Task item »
Lines below starting with the line with "pLDDT: mean 73.06, std" and going on through the line with "ATOM 2 C CA" must be output exactly; the rest of the records must be left out.

(Stored records)
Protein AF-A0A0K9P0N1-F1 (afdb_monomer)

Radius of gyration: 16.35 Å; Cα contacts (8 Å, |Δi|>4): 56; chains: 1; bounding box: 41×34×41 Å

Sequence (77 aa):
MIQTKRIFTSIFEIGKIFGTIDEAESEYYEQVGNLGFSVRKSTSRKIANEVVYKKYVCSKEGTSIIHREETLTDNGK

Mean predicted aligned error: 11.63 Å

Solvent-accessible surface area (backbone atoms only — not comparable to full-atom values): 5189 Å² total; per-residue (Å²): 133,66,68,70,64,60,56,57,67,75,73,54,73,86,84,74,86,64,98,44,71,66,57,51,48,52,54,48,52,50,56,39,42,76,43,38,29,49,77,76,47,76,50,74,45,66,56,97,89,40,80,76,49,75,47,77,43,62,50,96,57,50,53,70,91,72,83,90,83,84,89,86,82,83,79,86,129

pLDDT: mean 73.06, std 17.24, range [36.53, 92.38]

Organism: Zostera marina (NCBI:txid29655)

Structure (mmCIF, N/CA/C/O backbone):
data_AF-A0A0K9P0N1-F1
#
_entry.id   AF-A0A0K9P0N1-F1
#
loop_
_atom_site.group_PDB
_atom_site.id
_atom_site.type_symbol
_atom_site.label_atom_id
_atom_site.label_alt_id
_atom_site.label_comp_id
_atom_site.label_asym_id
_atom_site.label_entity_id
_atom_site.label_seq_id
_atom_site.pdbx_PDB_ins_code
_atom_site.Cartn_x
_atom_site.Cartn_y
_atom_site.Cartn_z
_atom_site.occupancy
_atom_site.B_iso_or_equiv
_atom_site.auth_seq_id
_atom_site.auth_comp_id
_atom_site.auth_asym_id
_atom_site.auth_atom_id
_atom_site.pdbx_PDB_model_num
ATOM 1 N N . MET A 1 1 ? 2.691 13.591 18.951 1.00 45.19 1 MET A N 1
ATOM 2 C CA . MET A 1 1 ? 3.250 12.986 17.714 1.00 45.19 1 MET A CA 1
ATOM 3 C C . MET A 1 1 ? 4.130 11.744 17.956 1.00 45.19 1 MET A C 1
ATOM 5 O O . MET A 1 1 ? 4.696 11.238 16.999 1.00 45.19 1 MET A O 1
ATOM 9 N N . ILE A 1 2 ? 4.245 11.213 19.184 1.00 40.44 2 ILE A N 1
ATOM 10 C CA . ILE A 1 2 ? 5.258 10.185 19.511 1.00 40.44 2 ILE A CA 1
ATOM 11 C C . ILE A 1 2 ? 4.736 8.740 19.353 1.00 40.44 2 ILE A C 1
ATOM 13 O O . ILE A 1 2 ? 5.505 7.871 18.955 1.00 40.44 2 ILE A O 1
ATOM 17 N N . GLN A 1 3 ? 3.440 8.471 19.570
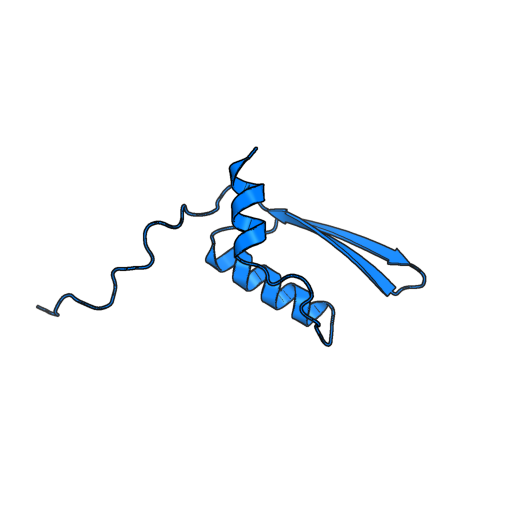 1.00 43.97 3 GLN A N 1
ATOM 18 C CA . GLN A 1 3 ? 2.907 7.094 19.519 1.00 43.97 3 GLN A CA 1
ATOM 19 C C . GLN A 1 3 ? 3.052 6.420 18.143 1.00 43.97 3 GLN A C 1
ATOM 21 O O . GLN A 1 3 ? 3.480 5.273 18.064 1.00 43.97 3 GLN A O 1
ATOM 26 N N . THR A 1 4 ? 2.774 7.141 17.053 1.00 49.59 4 THR A N 1
ATOM 27 C CA . THR A 1 4 ? 2.780 6.574 15.694 1.00 49.59 4 THR A CA 1
ATOM 28 C C . THR A 1 4 ? 4.162 6.076 15.270 1.00 49.59 4 THR A C 1
ATOM 30 O O . THR A 1 4 ? 4.257 5.091 14.552 1.00 49.59 4 THR A O 1
ATOM 33 N N . LYS A 1 5 ? 5.242 6.713 15.749 1.00 50.41 5 LYS A N 1
ATOM 34 C CA . LYS A 1 5 ? 6.620 6.327 15.411 1.00 50.41 5 LYS A CA 1
ATOM 35 C C . LYS A 1 5 ? 7.069 5.028 16.083 1.00 50.41 5 LYS A C 1
ATOM 37 O O . LYS A 1 5 ? 7.917 4.356 15.522 1.00 50.41 5 LYS A O 1
ATOM 42 N N . ARG A 1 6 ? 6.549 4.699 17.272 1.00 48.81 6 ARG A N 1
ATOM 43 C CA . ARG A 1 6 ? 7.016 3.543 18.062 1.00 48.81 6 ARG A CA 1
ATOM 44 C C . ARG A 1 6 ? 6.294 2.246 17.690 1.00 48.81 6 ARG A C 1
ATOM 46 O O . ARG A 1 6 ? 6.917 1.196 17.702 1.00 48.81 6 ARG A O 1
ATOM 53 N N . ILE A 1 7 ? 5.016 2.342 17.314 1.00 56.59 7 ILE A N 1
ATOM 54 C CA . ILE A 1 7 ? 4.212 1.216 16.810 1.00 56.59 7 ILE A CA 1
ATOM 55 C C . ILE A 1 7 ? 4.768 0.747 15.458 1.00 56.59 7 ILE A C 1
ATOM 57 O O . ILE A 1 7 ? 5.008 -0.437 15.256 1.00 56.59 7 ILE A O 1
ATOM 61 N N . PHE A 1 8 ? 5.084 1.690 14.566 1.00 58.44 8 PHE A N 1
ATOM 62 C CA . PHE A 1 8 ? 5.557 1.379 13.216 1.00 58.44 8 PHE A CA 1
ATOM 63 C C . PHE A 1 8 ? 6.839 0.535 13.175 1.00 58.44 8 PHE A C 1
ATOM 65 O O . PHE A 1 8 ? 6.994 -0.297 12.292 1.00 58.44 8 PHE A O 1
ATOM 72 N N . THR A 1 9 ? 7.755 0.712 14.127 1.00 58.88 9 THR A N 1
ATOM 73 C CA . THR A 1 9 ? 9.036 -0.012 14.126 1.00 58.88 9 THR A CA 1
ATOM 74 C C . THR A 1 9 ? 8.933 -1.448 14.645 1.00 58.88 9 THR A C 1
ATOM 76 O O . THR A 1 9 ? 9.855 -2.220 14.432 1.00 58.88 9 THR A O 1
ATOM 79 N N . SER A 1 10 ? 7.855 -1.807 15.351 1.00 62.28 10 SER A N 1
ATOM 80 C CA . SER A 1 10 ? 7.703 -3.139 15.959 1.00 62.28 10 SER A CA 1
ATOM 81 C C . SER A 1 10 ? 6.902 -4.121 15.101 1.00 62.28 10 SER A C 1
ATOM 83 O O . SER A 1 10 ? 6.915 -5.309 15.400 1.00 62.28 10 SER A O 1
ATOM 85 N N . ILE A 1 11 ? 6.167 -3.630 14.099 1.00 67.69 11 ILE A N 1
ATOM 86 C CA . ILE A 1 11 ? 5.250 -4.438 13.275 1.00 67.69 11 ILE A CA 1
ATOM 87 C C . ILE A 1 11 ? 5.873 -4.811 11.932 1.00 67.69 11 ILE A C 1
ATOM 89 O O . ILE A 1 11 ? 5.647 -5.908 11.438 1.00 67.69 11 ILE A O 1
ATOM 93 N N . PHE A 1 12 ? 6.677 -3.917 11.358 1.00 77.62 12 PHE A N 1
ATOM 94 C CA . PHE A 1 12 ? 7.311 -4.155 10.069 1.00 77.62 12 PHE A CA 1
ATOM 95 C C . PHE A 1 12 ? 8.703 -4.756 10.248 1.00 77.62 12 PHE A C 1
ATOM 97 O O . PHE A 1 12 ? 9.550 -4.188 10.941 1.00 77.62 12 PHE A O 1
ATOM 104 N N . GLU A 1 13 ? 8.958 -5.873 9.571 1.00 80.94 13 GLU A N 1
ATOM 105 C CA . GLU A 1 13 ? 10.297 -6.443 9.453 1.00 80.94 13 GLU A CA 1
ATOM 106 C C . GLU A 1 13 ? 11.164 -5.561 8.542 1.00 80.94 13 GLU A C 1
ATOM 108 O O . GLU A 1 13 ? 10.837 -5.299 7.381 1.00 80.94 13 GLU A O 1
ATOM 113 N N . ILE A 1 14 ? 12.287 -5.075 9.072 1.00 82.62 14 ILE A N 1
ATOM 114 C CA . ILE A 1 14 ? 13.232 -4.267 8.300 1.00 82.62 14 ILE A CA 1
ATOM 115 C C . ILE A 1 14 ? 14.034 -5.193 7.381 1.00 82.62 14 ILE A C 1
ATOM 117 O O . ILE A 1 14 ? 14.675 -6.125 7.852 1.00 82.62 14 ILE A O 1
ATOM 121 N N . GLY A 1 15 ? 14.061 -4.881 6.083 1.00 84.50 15 GLY A N 1
ATOM 122 C CA . GLY A 1 15 ? 14.869 -5.612 5.099 1.00 84.50 15 GLY A CA 1
ATOM 123 C C . GLY A 1 15 ? 14.138 -6.743 4.374 1.00 84.50 15 GLY A C 1
ATOM 124 O O . GLY A 1 15 ? 14.769 -7.455 3.597 1.00 84.50 15 GLY A O 1
ATOM 125 N N . LYS A 1 16 ? 12.822 -6.884 4.572 1.00 87.75 16 LYS A N 1
ATOM 126 C CA . LYS A 1 16 ? 11.997 -7.798 3.779 1.00 87.75 16 LYS A CA 1
ATOM 127 C C . LYS A 1 16 ? 12.067 -7.461 2.284 1.00 87.75 16 LYS A C 1
ATOM 129 O O . LYS A 1 16 ? 11.972 -6.296 1.894 1.00 87.75 16 LYS A O 1
ATOM 134 N N . ILE A 1 17 ? 12.230 -8.495 1.460 1.00 90.62 17 ILE A N 1
ATOM 135 C CA . ILE A 1 17 ? 12.310 -8.400 -0.001 1.00 90.62 17 ILE A CA 1
ATOM 136 C C . ILE A 1 17 ? 10.966 -8.831 -0.588 1.00 90.62 17 ILE A C 1
ATOM 138 O O . ILE A 1 17 ? 10.419 -9.854 -0.187 1.00 90.62 17 ILE A O 1
ATOM 142 N N . PHE A 1 18 ? 10.469 -8.062 -1.552 1.00 90.06 18 PHE A N 1
ATOM 143 C CA . PHE A 1 18 ? 9.247 -8.352 -2.300 1.00 90.06 18 PHE A CA 1
ATOM 144 C C . PHE A 1 18 ? 9.591 -8.545 -3.777 1.00 90.06 18 PHE A C 1
ATOM 146 O O . PHE A 1 18 ? 10.522 -7.910 -4.281 1.00 90.06 18 PHE A O 1
ATOM 153 N N . GLY A 1 19 ? 8.840 -9.396 -4.476 1.00 91.12 19 GLY A N 1
ATOM 154 C CA . GLY A 1 19 ? 9.017 -9.607 -5.912 1.00 91.12 19 GLY A CA 1
ATOM 155 C C . GLY A 1 19 ? 8.494 -8.433 -6.739 1.00 91.12 19 GLY A C 1
ATOM 156 O O . GLY A 1 19 ? 8.998 -8.165 -7.829 1.00 91.12 19 GLY A O 1
ATOM 157 N N . THR A 1 20 ? 7.502 -7.706 -6.215 1.00 90.12 20 THR A N 1
ATOM 158 C CA . THR A 1 20 ? 6.918 -6.528 -6.868 1.00 90.12 20 THR A CA 1
ATOM 159 C C . THR A 1 20 ? 6.573 -5.424 -5.869 1.00 90.12 20 THR A C 1
ATOM 161 O O . THR A 1 20 ? 6.448 -5.646 -4.665 1.00 90.12 20 THR A O 1
ATOM 164 N N . ILE A 1 21 ? 6.385 -4.206 -6.381 1.00 88.00 21 ILE A N 1
ATOM 165 C CA . ILE A 1 21 ? 5.922 -3.066 -5.576 1.00 88.00 21 ILE A CA 1
ATOM 166 C C . ILE A 1 21 ? 4.489 -3.290 -5.080 1.00 88.00 21 ILE A C 1
ATOM 168 O O . ILE A 1 21 ? 4.177 -2.894 -3.960 1.00 88.00 21 ILE A O 1
ATOM 172 N N . ASP A 1 22 ? 3.643 -3.923 -5.893 1.00 89.62 22 ASP A N 1
ATOM 173 C CA . ASP A 1 22 ? 2.238 -4.166 -5.558 1.00 89.62 22 ASP A CA 1
ATOM 174 C C . ASP A 1 22 ? 2.108 -5.171 -4.405 1.00 89.62 22 ASP A C 1
ATOM 176 O O . ASP A 1 22 ? 1.286 -4.984 -3.511 1.00 89.62 22 ASP A O 1
ATOM 180 N N . GLU A 1 23 ? 2.973 -6.188 -4.370 1.00 90.75 23 GLU A N 1
ATOM 181 C CA . GLU A 1 23 ? 3.079 -7.133 -3.252 1.00 90.75 23 GLU A CA 1
ATOM 182 C C . GLU A 1 23 ? 3.473 -6.415 -1.952 1.00 90.75 23 GLU A C 1
ATOM 184 O O . GLU A 1 23 ? 2.811 -6.572 -0.924 1.00 90.75 23 GLU A O 1
ATOM 189 N N . ALA A 1 24 ? 4.496 -5.554 -2.020 1.00 89.12 24 ALA A N 1
ATOM 190 C CA . ALA A 1 24 ? 4.927 -4.742 -0.885 1.00 89.12 24 ALA A CA 1
ATOM 191 C C . ALA A 1 24 ? 3.817 -3.797 -0.389 1.00 89.12 24 ALA A C 1
ATOM 193 O O . ALA A 1 24 ? 3.666 -3.578 0.813 1.00 89.12 24 ALA A O 1
ATOM 194 N N . GLU A 1 25 ? 3.033 -3.224 -1.307 1.00 88.75 25 GLU A N 1
ATOM 195 C CA . GLU A 1 25 ? 1.899 -2.359 -0.978 1.00 88.75 25 GLU A CA 1
ATOM 196 C C . GLU A 1 25 ? 0.742 -3.122 -0.344 1.00 88.75 25 GLU A C 1
ATOM 198 O O . GLU A 1 25 ? 0.195 -2.657 0.655 1.00 88.75 25 GLU A O 1
ATOM 203 N N . SER A 1 26 ? 0.386 -4.283 -0.891 1.00 90.69 26 SER A N 1
ATOM 204 C CA . SER A 1 26 ? -0.702 -5.109 -0.370 1.00 90.69 26 SER A CA 1
ATOM 205 C C . SER A 1 26 ? -0.434 -5.519 1.073 1.00 90.69 26 SER A C 1
ATOM 207 O O . SER A 1 26 ? -1.279 -5.308 1.943 1.00 90.69 26 SER A O 1
ATOM 209 N N . GLU A 1 27 ? 0.766 -6.033 1.344 1.00 89.00 27 GLU A N 1
ATOM 210 C CA . GLU A 1 27 ? 1.147 -6.434 2.694 1.00 89.00 27 GLU A CA 1
ATOM 211 C C . GLU A 1 27 ? 1.196 -5.235 3.652 1.00 89.00 27 GLU A C 1
ATO
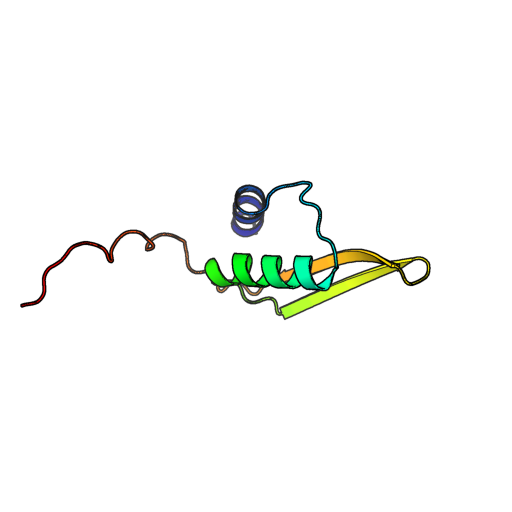M 213 O O . GLU A 1 27 ? 0.721 -5.315 4.788 1.00 89.00 27 GLU A O 1
ATOM 218 N N . TYR
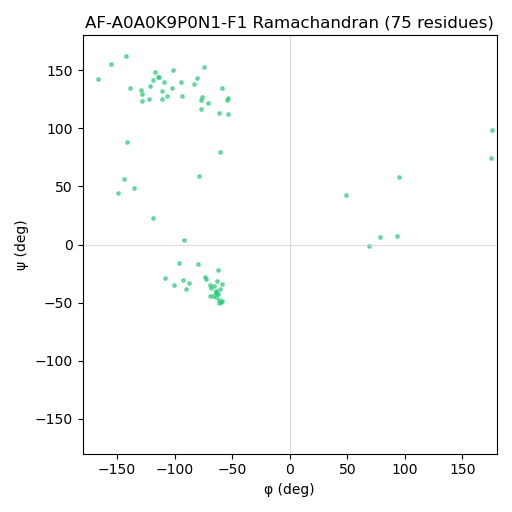 A 1 28 ? 1.717 -4.092 3.193 1.00 87.56 28 TYR A N 1
ATOM 219 C CA . TYR A 1 28 ? 1.717 -2.866 3.985 1.00 87.56 28 TYR A CA 1
ATOM 220 C C . TYR A 1 28 ? 0.297 -2.439 4.375 1.00 87.56 28 TYR A C 1
ATOM 222 O O . TYR A 1 28 ? 0.049 -2.150 5.547 1.00 87.56 28 TYR A O 1
ATOM 230 N N . TYR A 1 29 ? -0.634 -2.410 3.414 1.00 87.19 29 TYR A N 1
ATOM 231 C CA . TYR A 1 29 ? -2.025 -2.020 3.647 1.00 87.19 29 TYR A CA 1
ATOM 232 C C . TYR A 1 29 ? -2.756 -2.977 4.585 1.00 87.19 29 TYR A C 1
ATOM 234 O O . TYR A 1 29 ? -3.496 -2.516 5.455 1.00 87.19 29 TYR A O 1
ATOM 242 N N . GLU A 1 30 ? -2.521 -4.280 4.455 1.00 87.19 30 GLU A N 1
ATOM 243 C CA . GLU A 1 30 ? -3.080 -5.282 5.359 1.00 87.19 30 GLU A CA 1
ATOM 244 C C . GLU A 1 30 ? -2.593 -5.065 6.798 1.00 87.19 30 GLU A C 1
ATOM 246 O O . GLU A 1 30 ? -3.402 -4.963 7.722 1.00 87.19 30 GLU A O 1
ATOM 251 N N . GLN A 1 31 ? -1.280 -4.916 6.998 1.00 85.31 31 GLN A N 1
ATOM 252 C CA . GLN A 1 31 ? -0.706 -4.741 8.333 1.00 85.31 31 GLN A CA 1
ATOM 253 C C . G
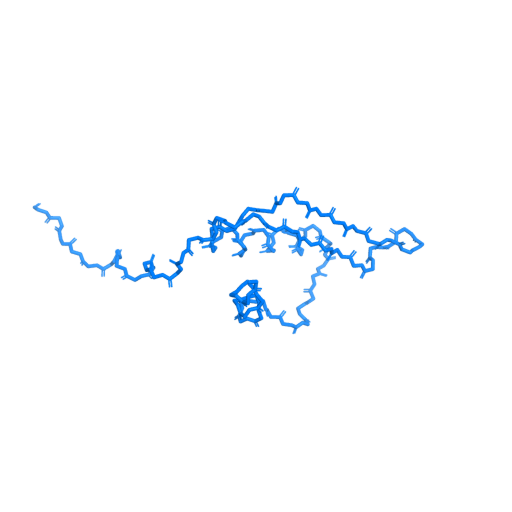LN A 1 31 ? -1.172 -3.445 9.002 1.00 85.31 31 GLN A C 1
ATOM 255 O O . GLN A 1 31 ? -1.569 -3.466 10.167 1.00 85.31 31 GLN A O 1
ATOM 260 N N . VAL A 1 32 ? -1.173 -2.312 8.288 1.00 82.31 32 VAL A N 1
ATOM 261 C CA . VAL A 1 32 ? -1.671 -1.050 8.863 1.00 82.31 32 VAL A CA 1
ATOM 262 C C . VAL A 1 32 ? -3.188 -1.078 9.074 1.00 82.31 32 VAL A C 1
ATOM 264 O O . VAL A 1 32 ? -3.659 -0.546 10.080 1.00 82.31 32 VAL A O 1
ATOM 267 N N . GLY A 1 33 ? -3.940 -1.740 8.190 1.00 82.00 33 GLY A N 1
ATOM 268 C CA . GLY A 1 33 ? -5.385 -1.931 8.315 1.00 82.00 33 GLY A CA 1
ATOM 269 C C . GLY A 1 33 ? -5.759 -2.764 9.540 1.00 82.00 33 GLY A C 1
ATOM 270 O O . GLY A 1 33 ? -6.648 -2.377 10.296 1.00 82.00 33 GLY A O 1
ATOM 271 N N . ASN A 1 34 ? -5.012 -3.837 9.816 1.00 82.50 34 ASN A N 1
ATOM 272 C CA . ASN A 1 34 ? -5.171 -4.665 11.017 1.00 82.50 34 ASN A CA 1
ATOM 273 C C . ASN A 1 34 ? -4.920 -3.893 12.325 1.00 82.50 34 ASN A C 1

Solution to this problem »
pLDDT: mean 73.06, std 17.24, range [36.53, 92.38]

Organism: Zostera marina (NCBI:txid29655)

Structure (mmCIF, N/CA/C/O backbone):
data_AF-A0A0K9P0N1-F1
#
_entry.id   AF-A0A0K9P0N1-F1
#
loop_
_atom_site.group_PDB
_atom_site.id
_atom_site.type_symbol
_atom_site.label_atom_id
_atom_site.label_alt_id
_atom_site.label_comp_id
_atom_site.label_asym_id
_atom_site.label_entity_id
_atom_site.label_seq_id
_atom_site.pdbx_PDB_ins_code
_atom_site.Cartn_x
_atom_site.Cartn_y
_atom_site.Cartn_z
_atom_site.occupancy
_atom_site.B_iso_or_equiv
_atom_site.auth_seq_id
_atom_site.auth_comp_id
_atom_site.auth_asym_id
_atom_site.auth_atom_id
_atom_site.pdbx_PDB_model_num
ATOM 1 N N . MET A 1 1 ? 2.691 13.591 18.951 1.00 45.19 1 MET A N 1
ATOM 2 C CA . MET A 1 1 ? 3.250 12.986 17.714 1.00 45.19 1 MET A CA 1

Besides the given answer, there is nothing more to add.